Theatre

The Belle’s Stratagem

Royal Lyceum Theatre, Edinburgh

Neil Cooper

****

“THE fashionable life is a scream,” beams Edinburgh New Town ingénue Lady Frances Touchwood at one point in director Tony Cownie’s tartan-tinged reimagining of Hannah Cowley’s 18th century rom-com romp. By this time, Helen Mackay’s previously prim Lady Frances has been led well and truly astray by Mrs Racket and Mrs Ogle, a pair of grand dames about town who show their new charge the livelier sights of auld and new Reekie.

Meanwhile, dashing Doricourt is back in town swishing his way around like a peacock-coloured pop star on tour, with even his reluctant betrothed Letitia unable to resist his charms despite herself. As various plots are hatched around these parallel plots, happy ever afters may be inevitable, but it’s the women who run rings around the hapless men-folk.

Cowley’s original script may date from 1780, but even pushed forward a few years as it is here in Cownie’s well turned out production, it remains a progressively proto-feminist confection, centuries ahead of its time. Cownie and his cast have a riot with this, with the relocated wise-cracks giving things an extra potty-mouthed edge.

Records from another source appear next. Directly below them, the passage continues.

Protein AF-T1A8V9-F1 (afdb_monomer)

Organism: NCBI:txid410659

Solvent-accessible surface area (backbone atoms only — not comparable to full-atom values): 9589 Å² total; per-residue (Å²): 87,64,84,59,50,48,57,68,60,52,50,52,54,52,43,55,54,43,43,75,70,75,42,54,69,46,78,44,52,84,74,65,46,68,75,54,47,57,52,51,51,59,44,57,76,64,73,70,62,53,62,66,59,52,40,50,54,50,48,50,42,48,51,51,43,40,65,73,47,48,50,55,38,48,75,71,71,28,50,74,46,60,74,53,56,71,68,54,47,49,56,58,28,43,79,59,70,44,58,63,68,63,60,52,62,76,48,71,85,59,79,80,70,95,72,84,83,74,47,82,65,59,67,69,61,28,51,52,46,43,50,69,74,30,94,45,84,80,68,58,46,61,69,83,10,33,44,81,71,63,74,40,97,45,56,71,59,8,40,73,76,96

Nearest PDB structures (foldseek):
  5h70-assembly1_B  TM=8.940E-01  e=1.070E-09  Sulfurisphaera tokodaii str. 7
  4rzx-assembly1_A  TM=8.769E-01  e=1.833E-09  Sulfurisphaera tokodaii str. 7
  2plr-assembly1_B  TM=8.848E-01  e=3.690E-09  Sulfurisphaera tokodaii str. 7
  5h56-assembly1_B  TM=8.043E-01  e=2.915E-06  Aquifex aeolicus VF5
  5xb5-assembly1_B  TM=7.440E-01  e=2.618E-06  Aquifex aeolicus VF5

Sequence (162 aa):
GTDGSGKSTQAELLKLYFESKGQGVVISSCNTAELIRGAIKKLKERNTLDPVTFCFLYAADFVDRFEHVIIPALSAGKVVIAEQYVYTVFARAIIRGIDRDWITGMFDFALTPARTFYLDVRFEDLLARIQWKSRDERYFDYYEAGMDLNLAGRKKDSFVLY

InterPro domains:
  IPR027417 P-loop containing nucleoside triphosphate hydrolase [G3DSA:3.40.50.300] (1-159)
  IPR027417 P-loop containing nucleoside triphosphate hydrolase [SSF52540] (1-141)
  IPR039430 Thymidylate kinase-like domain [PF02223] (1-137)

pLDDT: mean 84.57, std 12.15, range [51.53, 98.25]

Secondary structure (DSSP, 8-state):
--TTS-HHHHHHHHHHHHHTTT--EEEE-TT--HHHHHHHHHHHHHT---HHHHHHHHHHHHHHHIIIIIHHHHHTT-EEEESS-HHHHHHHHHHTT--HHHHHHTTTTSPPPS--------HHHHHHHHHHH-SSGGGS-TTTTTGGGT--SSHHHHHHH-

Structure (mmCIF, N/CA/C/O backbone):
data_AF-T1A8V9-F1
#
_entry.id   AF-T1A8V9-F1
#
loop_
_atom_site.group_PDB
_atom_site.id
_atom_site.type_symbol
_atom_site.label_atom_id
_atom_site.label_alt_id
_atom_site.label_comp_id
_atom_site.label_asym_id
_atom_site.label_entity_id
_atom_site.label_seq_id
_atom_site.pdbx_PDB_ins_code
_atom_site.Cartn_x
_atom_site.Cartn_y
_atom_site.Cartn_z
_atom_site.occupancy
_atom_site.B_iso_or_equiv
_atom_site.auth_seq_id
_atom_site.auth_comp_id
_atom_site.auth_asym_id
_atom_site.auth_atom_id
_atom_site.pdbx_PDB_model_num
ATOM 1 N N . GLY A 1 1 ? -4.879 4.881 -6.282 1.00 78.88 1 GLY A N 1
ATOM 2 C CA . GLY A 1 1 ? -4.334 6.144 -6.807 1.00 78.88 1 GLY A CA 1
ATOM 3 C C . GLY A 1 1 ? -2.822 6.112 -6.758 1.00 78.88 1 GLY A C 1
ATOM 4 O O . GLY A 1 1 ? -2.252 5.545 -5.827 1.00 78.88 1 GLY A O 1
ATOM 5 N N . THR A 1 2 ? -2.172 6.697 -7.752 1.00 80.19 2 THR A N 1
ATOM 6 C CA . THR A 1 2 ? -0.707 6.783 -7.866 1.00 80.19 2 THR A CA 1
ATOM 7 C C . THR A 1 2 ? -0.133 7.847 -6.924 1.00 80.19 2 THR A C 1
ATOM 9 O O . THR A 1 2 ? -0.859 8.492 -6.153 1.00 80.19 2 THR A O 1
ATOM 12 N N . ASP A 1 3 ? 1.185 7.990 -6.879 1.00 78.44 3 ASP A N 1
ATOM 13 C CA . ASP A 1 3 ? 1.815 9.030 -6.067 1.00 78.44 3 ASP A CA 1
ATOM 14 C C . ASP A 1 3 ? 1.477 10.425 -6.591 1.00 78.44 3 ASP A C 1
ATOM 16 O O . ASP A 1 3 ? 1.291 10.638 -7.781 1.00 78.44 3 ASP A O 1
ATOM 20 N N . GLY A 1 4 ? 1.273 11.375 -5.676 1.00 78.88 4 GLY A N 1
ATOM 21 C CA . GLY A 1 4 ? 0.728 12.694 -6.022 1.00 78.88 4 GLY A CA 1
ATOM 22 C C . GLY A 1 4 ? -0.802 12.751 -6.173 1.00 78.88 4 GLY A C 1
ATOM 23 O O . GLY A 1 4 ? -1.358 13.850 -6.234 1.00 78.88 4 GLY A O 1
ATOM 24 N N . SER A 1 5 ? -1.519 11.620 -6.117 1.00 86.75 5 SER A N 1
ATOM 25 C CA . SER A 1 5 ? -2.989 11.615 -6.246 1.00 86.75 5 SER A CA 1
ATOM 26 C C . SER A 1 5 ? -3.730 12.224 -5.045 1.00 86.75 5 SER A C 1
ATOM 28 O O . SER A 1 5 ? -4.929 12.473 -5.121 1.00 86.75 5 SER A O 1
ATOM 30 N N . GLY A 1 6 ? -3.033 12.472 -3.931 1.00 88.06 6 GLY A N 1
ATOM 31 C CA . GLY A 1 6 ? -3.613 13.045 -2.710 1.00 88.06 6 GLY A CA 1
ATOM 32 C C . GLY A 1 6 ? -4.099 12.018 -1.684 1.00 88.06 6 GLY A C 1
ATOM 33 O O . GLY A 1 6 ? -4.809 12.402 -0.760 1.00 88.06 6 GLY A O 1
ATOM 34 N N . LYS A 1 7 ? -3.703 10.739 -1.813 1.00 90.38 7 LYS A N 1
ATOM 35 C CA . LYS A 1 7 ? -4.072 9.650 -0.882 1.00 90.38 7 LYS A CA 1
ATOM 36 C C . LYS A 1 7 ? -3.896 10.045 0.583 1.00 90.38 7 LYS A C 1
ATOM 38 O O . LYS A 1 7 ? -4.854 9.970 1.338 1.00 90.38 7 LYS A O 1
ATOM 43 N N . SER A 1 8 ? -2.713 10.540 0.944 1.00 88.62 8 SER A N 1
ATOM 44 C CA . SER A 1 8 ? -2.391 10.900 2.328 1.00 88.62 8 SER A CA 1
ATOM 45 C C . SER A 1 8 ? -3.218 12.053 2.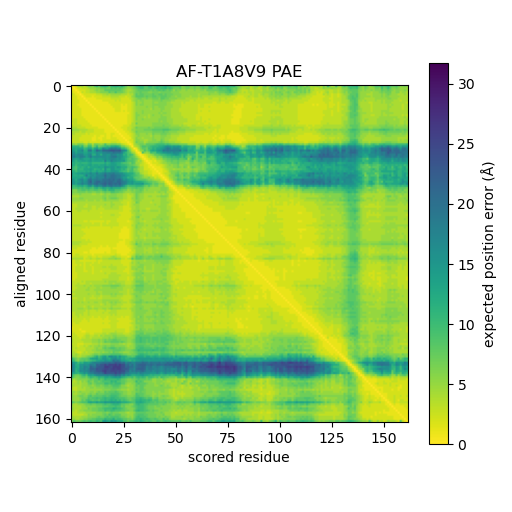857 1.00 88.62 8 SER A C 1
ATOM 47 O O . SER A 1 8 ? -3.701 12.004 3.979 1.00 88.62 8 SER A O 1
ATOM 49 N N . THR A 1 9 ? -3.469 13.062 2.025 1.00 92.00 9 THR A N 1
ATOM 50 C CA . THR A 1 9 ? -4.365 14.160 2.395 1.00 92.00 9 THR A CA 1
ATOM 51 C C . THR A 1 9 ? -5.773 13.641 2.671 1.00 92.00 9 THR A C 1
ATOM 53 O O . THR A 1 9 ? -6.365 13.994 3.683 1.00 92.00 9 THR A O 1
ATOM 56 N N . GLN A 1 10 ? -6.303 12.776 1.805 1.00 94.69 10 GLN A N 1
ATOM 57 C CA . GLN A 1 10 ? -7.641 12.214 1.987 1.00 94.69 10 GLN A CA 1
ATOM 58 C C . GLN A 1 10 ? -7.713 11.251 3.180 1.00 94.69 10 GLN A C 1
ATOM 60 O O . GLN A 1 10 ? -8.709 11.253 3.895 1.00 94.69 10 GLN A O 1
ATOM 65 N N . ALA A 1 11 ? -6.659 10.473 3.436 1.00 94.69 11 ALA A N 1
ATOM 66 C CA . ALA A 1 11 ? -6.573 9.587 4.593 1.00 94.69 11 ALA A CA 1
ATOM 67 C C . ALA A 1 11 ? -6.598 10.370 5.914 1.00 94.69 11 ALA A C 1
ATOM 69 O O . ALA A 1 11 ? -7.358 10.013 6.811 1.00 94.69 11 ALA A O 1
ATOM 70 N N . GLU A 1 12 ? -5.837 11.463 6.014 1.00 95.38 12 GLU A N 1
ATOM 71 C CA . GLU A 1 12 ? -5.840 12.336 7.196 1.00 95.38 12 GLU A CA 1
ATOM 72 C C . GLU A 1 12 ? -7.191 13.036 7.391 1.00 95.38 12 GLU A C 1
ATOM 74 O O . GLU A 1 12 ? -7.726 13.059 8.496 1.00 95.38 12 GLU A O 1
ATOM 79 N N . LEU A 1 13 ? -7.805 13.550 6.320 1.00 97.12 13 LEU A N 1
ATOM 80 C CA . LEU A 1 13 ? -9.140 14.154 6.406 1.00 97.12 13 LEU A CA 1
ATOM 81 C C . LEU A 1 13 ? -10.201 13.140 6.854 1.00 97.12 13 LEU A C 1
ATOM 83 O O . LEU A 1 13 ? -11.053 13.454 7.685 1.00 97.12 13 LEU A O 1
ATOM 87 N N . LEU A 1 14 ? -10.139 11.915 6.330 1.00 96.69 14 LEU A N 1
ATOM 88 C CA . LEU A 1 14 ? -11.053 10.843 6.708 1.00 96.69 14 LEU A CA 1
ATOM 89 C C . LEU A 1 14 ? -10.827 10.391 8.156 1.00 96.69 14 LEU A C 1
ATOM 91 O O . LEU A 1 14 ? -11.791 10.111 8.869 1.00 96.69 14 LEU A O 1
ATOM 95 N N . LYS A 1 15 ? -9.572 10.370 8.611 1.00 97.06 15 LYS A N 1
ATOM 96 C CA . LYS A 1 15 ? -9.235 10.128 10.013 1.00 97.06 15 LYS A CA 1
ATOM 97 C C . LYS A 1 15 ? -9.873 11.176 10.917 1.00 97.06 15 LYS A C 1
ATOM 99 O O . LYS A 1 15 ? -10.619 10.799 11.817 1.00 97.06 15 LYS A O 1
ATOM 104 N N . LEU A 1 16 ? -9.666 12.462 10.629 1.00 97.94 16 LEU A N 1
ATOM 105 C CA . LEU A 1 16 ? -10.261 13.558 11.400 1.00 97.94 16 LEU A CA 1
ATOM 106 C C . LEU A 1 16 ? -11.791 13.467 11.436 1.00 97.94 16 LEU A C 1
ATOM 108 O O . LEU A 1 16 ? -12.404 13.695 12.478 1.00 97.94 16 LEU A O 1
ATOM 112 N N . TYR A 1 17 ? -12.419 13.095 10.317 1.00 97.94 17 TYR A N 1
ATOM 113 C CA . TYR A 1 17 ? -13.862 12.882 10.262 1.00 97.94 17 TYR A CA 1
ATOM 114 C C . TYR A 1 17 ? -14.322 11.804 11.255 1.00 97.94 17 TYR A C 1
ATOM 116 O O . TYR A 1 17 ? -15.231 12.060 12.043 1.00 97.94 17 TYR A O 1
ATOM 124 N N . PHE A 1 18 ? -13.698 10.626 11.267 1.00 97.81 18 PHE A N 1
ATOM 125 C CA . PHE A 1 18 ? -14.088 9.545 12.178 1.00 97.81 18 PHE A CA 1
ATOM 126 C C . PHE A 1 18 ? -13.736 9.834 13.643 1.00 97.81 18 PHE A C 1
ATOM 128 O O . PHE A 1 18 ? -14.541 9.556 14.535 1.00 97.81 18 PHE A O 1
ATOM 135 N N . GLU A 1 19 ? -12.594 10.471 13.900 1.00 97.50 19 GLU A N 1
ATOM 136 C CA . GLU A 1 19 ? -12.224 10.929 15.243 1.00 97.50 19 GLU A CA 1
ATOM 137 C C . GLU A 1 19 ? -13.238 11.952 15.778 1.00 97.50 19 GLU A C 1
ATOM 139 O O . GLU A 1 19 ? -13.651 11.860 16.934 1.00 97.50 19 GLU A O 1
ATOM 144 N N . SER A 1 20 ? -13.753 12.853 14.928 1.00 98.00 20 SER A N 1
ATOM 145 C CA . SER A 1 20 ? -14.822 13.796 15.308 1.00 98.00 20 SER A CA 1
ATOM 146 C C . SER A 1 20 ? -16.146 13.113 15.687 1.00 98.00 20 SER A C 1
ATOM 148 O O . SER A 1 20 ? -17.005 13.725 16.322 1.00 98.00 20 SER A O 1
ATOM 150 N N . LYS A 1 21 ? -16.321 11.839 15.313 1.00 97.62 21 LYS A N 1
ATOM 151 C CA . LYS A 1 21 ? -17.457 10.987 15.697 1.00 97.62 21 LYS A CA 1
ATOM 152 C C . LYS A 1 21 ? -17.164 10.117 16.925 1.00 97.62 21 LYS A C 1
ATOM 154 O O . LYS A 1 21 ? -17.990 9.278 17.272 1.00 97.62 21 LYS A O 1
ATOM 159 N N . GLY A 1 22 ? -16.017 10.307 17.579 1.00 97.25 22 GLY A N 1
ATOM 160 C CA . GLY A 1 22 ? -15.609 9.549 18.762 1.00 97.25 22 GLY A CA 1
ATOM 161 C C . GLY A 1 22 ? -15.075 8.148 18.458 1.00 97.25 22 GLY A C 1
ATOM 162 O O . GLY A 1 22 ? -14.997 7.320 19.362 1.00 97.25 22 GLY A O 1
ATOM 163 N N . GLN A 1 23 ? -14.723 7.853 17.203 1.00 97.31 23 GLN A N 1
ATOM 164 C CA . GLN A 1 23 ? -14.173 6.552 16.824 1.00 97.31 23 GLN A CA 1
ATOM 165 C C . GLN A 1 23 ? -12.646 6.558 16.909 1.00 97.31 23 GLN A C 1
ATOM 167 O O . GLN A 1 23 ? -11.992 7.519 16.512 1.00 97.31 23 GLN A O 1
ATOM 172 N N . GLY A 1 24 ? -12.067 5.458 17.393 1.00 97.50 24 GLY A N 1
ATOM 173 C CA . GLY A 1 24 ? -10.626 5.243 17.302 1.00 97.50 24 GLY A CA 1
ATOM 174 C C . GLY A 1 24 ? -10.225 4.951 15.857 1.00 97.50 24 GLY A C 1
ATOM 175 O O . GLY A 1 24 ? -10.853 4.115 15.208 1.00 97.50 24 GLY A O 1
ATOM 176 N N . VAL A 1 25 ? -9.176 5.608 15.362 1.00 97.88 25 VAL A N 1
ATOM 177 C CA . VAL A 1 25 ? -8.714 5.466 13.974 1.00 97.88 25 VAL A CA 1
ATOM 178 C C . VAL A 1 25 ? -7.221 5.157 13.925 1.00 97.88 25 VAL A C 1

Angela Hardie’s Letitia is the great arch-manipulator as she contrives to tame Angus Miller’s Doricourt, playing hard to get as she puts her plans in motion. Pauline Knowles and Nicola Roy snipe from the side-lines with deadpan indifference as Racket and Ogle, with Roy doubling up as good-time-girl Kitty to put Richard Conlon’s boorish posh boy Courtall in his place. There is fun to be had too from Steven McNicoll and Grant O’Rourke’s roll-call of comic buffoons. With Letitia, Lady Frances, Racket and Ogle putting them firmly in their place, the patriarchy stands no chance in a breathless burl of a show.